Sudan, la guerra dimenticata che interroga l’Occidente

Negli ultimi giorni, il Sudan è balzato all’onore delle cronache. Molti si chiedono perché non se ne parlava prima. E la risposta ricorrente – ma anche la più banale – è che i conflitti in Ucraina e Gaza hanno oscurato quello del terzo Paese più esteso del continente africano. Ma la verità è che per la comunità occidentale esistono vittime di serie A e vittime di serie B. E, non c’è dubbio, che gli africani siano considerati vittime di serie B. Il Sudan? Molti non saprebbero trovarlo nella carta geografica. Pertanto, i 40mila morti, i tredici milioni di sfollati, i quasi 30 milioni di persone che mancano del necessario (dati Oms e Pam), sono soltanto numeri. Per le Nazioni Unite si tratta della più grande crisi umanitaria al mondo. Punto.
L’Unione Europea? Sanzioni ridicole.

Il Sudan è di nuovo nel caos totale dall’aprile 2023, quando i generali Abdel Fattah al Burhan (62 anni), capo dell’esercito regolare (Saf – Forze Armate Sudanesi), e di fatto presidente del Paese, e Mohamed Hamdan Dogalo, «in arte» Hamedti (48 anni), praticamente il suo vice, e leader del potente gruppo paramilitare Forze di Supporto Rapido (Rsf), hanno smesso di andare d’accordo.
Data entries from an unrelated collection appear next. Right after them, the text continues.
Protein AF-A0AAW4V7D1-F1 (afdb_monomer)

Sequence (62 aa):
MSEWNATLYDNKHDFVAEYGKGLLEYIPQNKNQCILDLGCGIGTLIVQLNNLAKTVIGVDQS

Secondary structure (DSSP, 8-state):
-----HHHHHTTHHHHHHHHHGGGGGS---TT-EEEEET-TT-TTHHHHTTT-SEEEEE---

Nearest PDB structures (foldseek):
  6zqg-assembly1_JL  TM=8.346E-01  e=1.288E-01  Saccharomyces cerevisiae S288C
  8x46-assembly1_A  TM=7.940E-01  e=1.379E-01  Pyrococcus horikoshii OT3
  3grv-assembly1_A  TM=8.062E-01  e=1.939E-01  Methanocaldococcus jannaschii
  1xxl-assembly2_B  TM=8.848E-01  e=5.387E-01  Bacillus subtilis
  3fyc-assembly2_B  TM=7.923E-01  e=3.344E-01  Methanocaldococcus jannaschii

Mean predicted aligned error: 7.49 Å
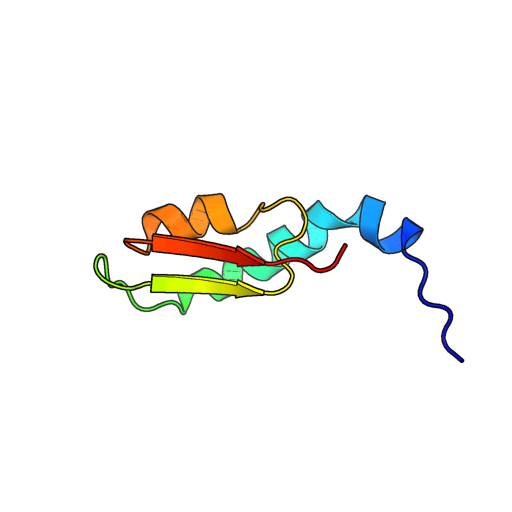
Structure (mmCIF, N/CA/C/O backbone):
data_AF-A0AAW4V7D1-F1
#
_entry.id   AF-A0AAW4V7D1-F1
#
loop_
_atom_site.group_PDB
_atom_site.id
_atom_site.type_symbol
_atom_site.label_atom_id
_atom_site.label_alt_id
_atom_site.label_comp_id
_atom_site.label_asym_id
_atom_site.label_entity_id
_atom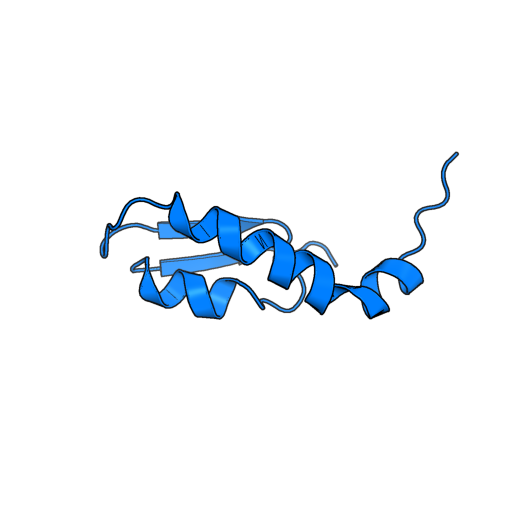_site.label_seq_id
_atom_site.pdbx_PDB_ins_code
_atom_site.Cartn_x
_atom_site.Cartn_y
_atom_site.Cartn_z
_atom_site.occupancy
_atom_site.B_iso_or_equiv
_atom_site.auth_seq_id
_atom_site.auth_comp_id
_atom_site.auth_asym_id
_atom_site.auth_atom_id
_atom_site.pdbx_PDB_model_num
ATOM 1 N N . MET A 1 1 ? 21.078 -15.763 -21.103 1.00 39.16 1 MET A N 1
ATOM 2 C CA . MET A 1 1 ? 20.829 -14.975 -19.881 1.00 39.16 1 MET A CA 1
ATOM 3 C C . MET A 1 1 ? 20.168 -13.693 -20.330 1.00 39.16 1 MET A C 1
ATOM 5 O O . MET A 1 1 ? 20.779 -12.965 -21.096 1.00 39.16 1 MET A O 1
ATOM 9 N N . SER A 1 2 ? 18.899 -13.488 -19.993 1.00 42.88 2 SER A N 1
ATOM 10 C CA . SER A 1 2 ? 18.232 -12.211 -20.241 1.00 42.88 2 SER A CA 1
ATOM 11 C C . SER A 1 2 ? 18.820 -11.191 -19.272 1.00 42.88 2 SER A C 1
ATOM 13 O O . SER A 1 2 ? 18.613 -11.311 -18.066 1.00 42.88 2 SER A O 1
ATOM 15 N N . GLU A 1 3 ? 19.613 -10.259 -19.795 1.00 48.88 3 GLU A N 1
ATOM 16 C CA . GLU A 1 3 ? 20.137 -9.132 -19.029 1.00 48.88 3 GLU A CA 1
ATOM 17 C C . GLU A 1 3 ? 18.964 -8.335 -18.456 1.00 48.88 3 GLU A C 1
ATOM 19 O O . GLU A 1 3 ? 18.142 -7.772 -19.182 1.00 48.88 3 GLU A O 1
ATOM 24 N N . TRP A 1 4 ? 18.861 -8.337 -17.132 1.00 53.97 4 TRP A N 1
ATOM 25 C CA . TRP A 1 4 ? 17.981 -7.440 -16.408 1.00 53.97 4 TRP A CA 1
ATOM 26 C C . TRP A 1 4 ? 18.522 -6.016 -16.569 1.00 53.97 4 TRP A C 1
ATOM 28 O O . TRP A 1 4 ? 19.648 -5.729 -16.171 1.00 53.97 4 TRP A O 1
ATOM 38 N N . ASN A 1 5 ? 17.742 -5.138 -17.201 1.00 56.38 5 ASN A N 1
ATOM 39 C CA . ASN A 1 5 ? 18.126 -3.752 -17.449 1.00 56.38 5 ASN A CA 1
ATOM 40 C C . ASN A 1 5 ? 17.278 -2.818 -16.572 1.00 56.38 5 ASN A C 1
ATOM 42 O O . ASN A 1 5 ? 16.157 -2.457 -16.938 1.00 56.38 5 ASN A O 1
ATOM 46 N N . ALA A 1 6 ? 17.815 -2.453 -15.404 1.00 58.12 6 ALA A N 1
ATOM 47 C CA . ALA A 1 6 ? 17.172 -1.563 -14.432 1.00 58.12 6 ALA A CA 1
ATOM 48 C C . ALA A 1 6 ? 16.802 -0.193 -15.035 1.00 58.12 6 ALA A C 1
ATOM 50 O O . ALA A 1 6 ? 15.749 0.361 -14.730 1.00 58.12 6 ALA A O 1
ATOM 51 N N . THR A 1 7 ? 17.583 0.294 -16.003 1.00 54.50 7 THR A N 1
ATOM 52 C CA . THR A 1 7 ? 17.370 1.579 -16.687 1.00 54.50 7 THR A CA 1
ATOM 53 C C . THR A 1 7 ? 16.088 1.609 -17.534 1.00 54.50 7 THR A C 1
ATOM 55 O O . THR A 1 7 ? 15.537 2.680 -17.806 1.00 54.50 7 THR A O 1
ATOM 58 N N . LEU A 1 8 ? 15.584 0.439 -17.955 1.00 54.84 8 LEU A N 1
ATOM 59 C CA . LEU A 1 8 ? 14.295 0.310 -18.646 1.00 54.84 8 LEU A CA 1
ATOM 60 C C . LEU A 1 8 ? 13.102 0.302 -17.670 1.00 54.84 8 LEU A C 1
ATOM 62 O O . LEU A 1 8 ? 11.987 0.625 -18.080 1.00 54.84 8 LEU A O 1
ATOM 66 N N . TYR A 1 9 ? 13.339 -0.072 -16.408 1.00 51.75 9 TYR A N 1
ATOM 67 C CA . TYR A 1 9 ? 12.362 -0.064 -15.314 1.00 51.75 9 TYR A CA 1
ATOM 68 C C . TYR A 1 9 ? 12.213 1.336 -14.708 1.00 51.75 9 TYR A C 1
ATOM 70 O O . TYR A 1 9 ? 11.088 1.812 -14.561 1.00 51.75 9 TYR A O 1
ATOM 78 N N . ASP A 1 10 ? 13.331 2.039 -14.500 1.00 54.62 10 ASP A N 1
ATOM 79 C CA . ASP A 1 10 ? 13.350 3.398 -13.939 1.00 54.62 10 ASP A CA 1
ATOM 80 C C . ASP A 1 10 ? 12.505 4.399 -14.737 1.00 54.62 10 ASP A C 1
ATOM 82 O O . ASP A 1 10 ? 11.806 5.228 -14.161 1.00 54.62 10 ASP A O 1
ATOM 86 N N . ASN A 1 11 ? 12.496 4.285 -16.069 1.00 54.06 11 ASN A N 1
ATOM 87 C CA . ASN A 1 11 ? 11.716 5.165 -16.948 1.00 54.06 11 ASN A CA 1
ATOM 88 C C . ASN A 1 11 ? 10.264 4.698 -17.183 1.00 54.06 11 ASN A C 1
ATOM 90 O O . ASN A 1 11 ? 9.541 5.321 -17.962 1.00 54.06 11 ASN A O 1
ATOM 94 N N . LYS A 1 12 ? 9.829 3.586 -16.570 1.00 58.59 12 LYS A N 1
ATOM 95 C CA . LYS A 1 12 ? 8.487 2.997 -16.754 1.00 58.59 12 LYS A CA 1
ATOM 96 C C . LYS A 1 12 ? 7.732 2.735 -15.448 1.00 58.59 12 LYS A C 1
ATOM 98 O O . LYS A 1 12 ? 6.674 2.104 -15.497 1.00 58.59 12 LYS A O 1
ATOM 103 N N . HIS A 1 13 ? 8.225 3.222 -14.309 1.00 60.25 13 HIS A N 1
ATOM 104 C CA . HIS A 1 13 ? 7.561 3.054 -13.011 1.00 60.25 13 HIS A CA 1
ATOM 105 C C . HIS A 1 13 ? 6.094 3.501 -13.034 1.00 60.25 13 HIS A C 1
ATOM 107 O O . HIS A 1 13 ? 5.225 2.777 -12.544 1.00 60.25 13 HIS A O 1
ATOM 113 N N . ASP A 1 14 ? 5.801 4.614 -13.707 1.00 62.09 14 ASP A N 1
ATOM 114 C CA . ASP A 1 14 ? 4.431 5.111 -13.843 1.00 62.09 14 ASP A CA 1
ATOM 115 C C . ASP A 1 14 ? 3.543 4.142 -14.631 1.00 62.09 14 ASP A C 1
ATOM 117 O O . ASP A 1 14 ? 2.415 3.876 -14.232 1.00 62.09 14 ASP A O 1
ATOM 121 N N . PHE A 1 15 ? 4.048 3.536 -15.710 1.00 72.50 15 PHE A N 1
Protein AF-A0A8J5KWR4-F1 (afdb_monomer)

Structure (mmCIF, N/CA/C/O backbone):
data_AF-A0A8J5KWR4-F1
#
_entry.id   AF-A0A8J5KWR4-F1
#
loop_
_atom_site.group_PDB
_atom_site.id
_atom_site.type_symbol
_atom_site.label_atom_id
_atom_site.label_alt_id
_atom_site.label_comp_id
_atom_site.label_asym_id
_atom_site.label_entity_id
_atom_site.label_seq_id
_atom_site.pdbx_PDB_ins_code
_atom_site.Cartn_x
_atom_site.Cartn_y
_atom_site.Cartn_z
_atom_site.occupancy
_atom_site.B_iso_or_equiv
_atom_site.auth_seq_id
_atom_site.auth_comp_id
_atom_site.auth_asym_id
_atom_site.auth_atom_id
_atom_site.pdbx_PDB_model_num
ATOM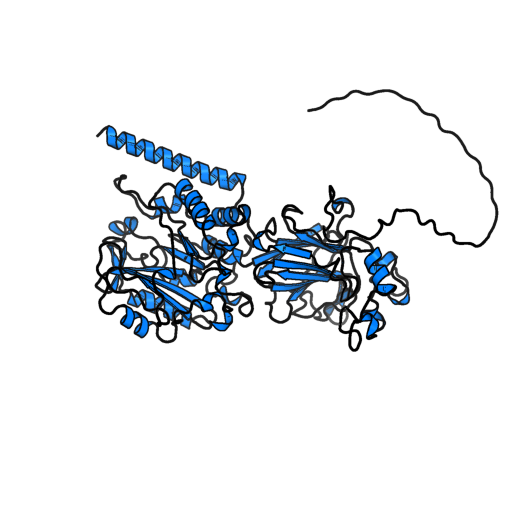 1 N N . MET A 1 1 ? 46.824 15.803 -21.077 1.00 53.00 1 MET A N 1
ATOM 2 C CA . MET A 1 1 ? 46.494 14.807 -20.028 1.00 53.00 1 MET A CA 1
ATOM 3 C C . MET A 1 1 ? 46.152 15.427 -18.663 1.00 53.00 1 MET A C 1
ATOM 5 O O . MET A 1 1 ? 45.231 14.934 -18.029 1.00 53.00 1 MET A O 1
ATOM 9 N N . GLY A 1 2 ? 46.794 16.518 -18.210 1.00 56.47 2 GLY A N 1
ATOM 10 C CA . GLY A 1 2 ? 46.524 17.108 -16.878 1.00 56.47 2 GLY A CA 1
ATOM 11 C C . GLY A 1 2 ? 45.095 17.633 -16.630 1.00 56.47 2 GLY A C 1
ATOM 12 O O . GLY A 1 2 ? 44.558 17.448 -15.543 1.00 56.47 2 GLY A O 1
ATOM 13 N N . GLY A 1 3 ? 44.436 18.226 -17.636 1.00 62.22 3 GLY A N 1
ATOM 14 C CA . GLY A 1 3 ? 43.077 18.777 -17.485 1.00 62.22 3 GLY A CA 1
ATOM 15 C C . GLY A 1 3 ? 41.960 17.731 -17.348 1.00 62.22 3 GLY A C 1
ATOM 16 O O . GLY A 1 3 ? 41.022 17.941 -16.587 1.00 62.22 3 GLY A O 1
ATOM 17 N N . GLN A 1 4 ? 42.067 16.588 -18.035 1.00 60.97 4 GLN A N 1
ATOM 18 C CA . GLN A 1 4 ? 41.100 15.483 -17.921 1.00 60.97 4 GLN A CA 1
ATOM 19 C C . GLN A 1 4 ? 41.256 14.727 -16.596 1.00 60.97 4 GLN A C 1
ATOM 21 O O . GLN A 1 4 ? 40.259 14.440 -15.943 1.00 60.97 4 GLN A O 1
ATOM 26 N N . CYS A 1 5 ? 42.495 14.505 -16.142 1.00 62.12 5 CYS A N 1
ATOM 27 C CA . CYS A 1 5 ? 42.767 13.919 -14.827 1.00 62.12 5 CYS A CA 1
ATOM 28 C C . CYS A 1 5 ? 42.210 14.796 -13.686 1.00 62.12 5 CYS A C 1
ATOM 30 O O . CYS A 1 5 ? 41.574 14.292 -12.766 1.00 62.12 5 CYS A O 1
ATOM 32 N N . SER A 1 6 ? 42.353 16.125 -13.789 1.00 71.81 6 SER A N 1
ATOM 33 C CA . SER A 1 6 ? 41.780 17.071 -12.818 1.00 71.81 6 SER A CA 1
ATOM 34 C C . SER A 1 6 ? 40.246 16.997 -12.748 1.00 71.81 6 SER A C 1
ATOM 36 O O . SER A 1 6 ? 39.688 16.904 -11.654 1.00 71.81 6 SER A O 1
ATOM 38 N N . LYS A 1 7 ? 39.561 16.947 -13.902 1.00 76.62 7 LYS A N 1
ATOM 39 C CA . LYS A 1 7 ? 38.096 16.788 -13.972 1.00 76.62 7 LYS A CA 1
ATOM 40 C C . LYS A 1 7 ? 37.627 15.458 -13.381 1.00 76.62 7 LYS A C 1
ATOM 42 O O . LYS A 1 7 ? 36.702 15.447 -12.579 1.00 76.62 7 LYS A O 1
ATOM 47 N N . GLN A 1 8 ? 38.310 14.360 -13.697 1.00 77.50 8 GLN A N 1
ATOM 48 C CA . GLN A 1 8 ? 37.970 13.040 -13.164 1.00 77.50 8 GLN A CA 1
ATOM 49 C C . GLN A 1 8 ? 38.144 12.972 -11.637 1.00 77.50 8 GLN A C 1
ATOM 51 O O . GLN A 1 8 ? 37.302 12.414 -10.937 1.00 77.50 8 GLN A O 1
ATOM 56 N N . VAL A 1 9 ? 39.196 13.591 -11.090 1.00 81.44 9 VAL A N 1
ATOM 57 C CA . VAL A 1 9 ? 39.396 13.690 -9.633 1.00 81.44 9 VAL A CA 1
ATOM 58 C C . VAL A 1 9 ? 38.304 14.535 -8.974 1.00 81.44 9 VAL A C 1
ATOM 60 O O . VAL A 1 9 ? 37.805 14.163 -7.911 1.00 81.44 9 VAL A O 1
ATOM 63 N N . GLN A 1 10 ? 37.924 15.662 -9.580 1.00 84.75 10 GLN A N 1
ATOM 64 C CA . GLN A 1 10 ? 36.819 16.494 -9.091 1.00 84.75 10 GLN A CA 1
ATOM 65 C C . GLN A 1 10 ? 35.494 15.725 -9.097 1.00 84.75 10 GLN A C 1
ATOM 67 O O . GLN A 1 10 ? 34.776 15.757 -8.100 1.00 84.75 10 GLN A O 1
ATOM 72 N N . HIS A 1 11 ? 35.222 14.964 -10.157 1.00 87.19 11 HIS A N 1
ATOM 73 C CA . HIS A 1 11 ? 34.029 14.126 -10.266 1.00 87.19 11 HIS A CA 1
ATOM 74 C C . HIS A 1 11 ? 33.976 13.041 -9.188 1.00 87.19 11 HIS A C 1
ATOM 76 O O . HIS A 1 11 ? 32.996 12.924 -8.455 1.00 87.19 11 HIS A O 1
ATOM 82 N N . CYS A 1 12 ? 35.074 12.306 -8.987 1.00 86.88 12 CYS A N 1
ATOM 83 C CA . CYS A 1 12 ? 35.172 11.315 -7.912 1.00 86.88 12 CYS A CA 1
ATOM 84 C C . CYS A 1 12 ? 34.929 11.930 -6.522 1.00 86.88 12 CYS A C 1
ATOM 86 O O . CYS A 1 12 ? 34.293 11.300 -5.673 1.00 86.88 12 CYS A O 1
ATOM 88 N N . LYS A 1 13 ? 35.404 13.162 -6.282 1.00 89.56 13 LYS A N 1
ATOM 89 C CA . LYS A 1 13 ? 35.125 13.900 -5.038 1.00 89.56 13 LYS A CA 1
ATOM 90 C C . LYS A 1 13 ? 33.644 14.259 -4.908 1.00 89.56 13 LYS A C 1
ATOM 92 O O . LYS A 1 13 ? 33.100 14.076 -3.823 1.00 89.56 13 LYS A O 1
ATOM 97 N N . ALA A 1 14 ? 33.000 14.714 -5.984 1.00 92.25 14 ALA A N 1
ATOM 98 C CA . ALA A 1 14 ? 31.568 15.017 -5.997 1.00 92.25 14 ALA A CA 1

Erano stati insieme fautori del colpo di stato del
2021, che mise fine al governo civile-militare formatosi dopo la destituzione del presidente Omar al-Bashir, al potere da quasi trent’anni, arrestato a seguito del mandato della Corte Penale Internazionale per genocidio e crimini contro l’umanità nel Darfur, ma mai estradato all’Aja. Nell’ambito di quel genocidio, portato all’attenzione del mondo da George Clooney, i due attuali belligeranti si sono fatti le ossa. Hamedti, all’epoca fedelissimo di Bashir, scelse di voltargli le spalle, in cambio della vice presidenza nel futuro governo militare. Ma, una volta instaurato, i due generali hanno evidentemente deciso che la condivisione del potere non era più sufficiente ad appagare il proprio ego. I centomila paramilitari non hanno alcuna intenzione di essere integrati nell’esercito regolare. Altre richieste di Hamedti – come quella relativa al controllo delle rotte illegali dei migranti verso la Libia – non sono state accolte. E non c’è nessuna intenzione di restituire il governo ai civili e indire libere elezioni.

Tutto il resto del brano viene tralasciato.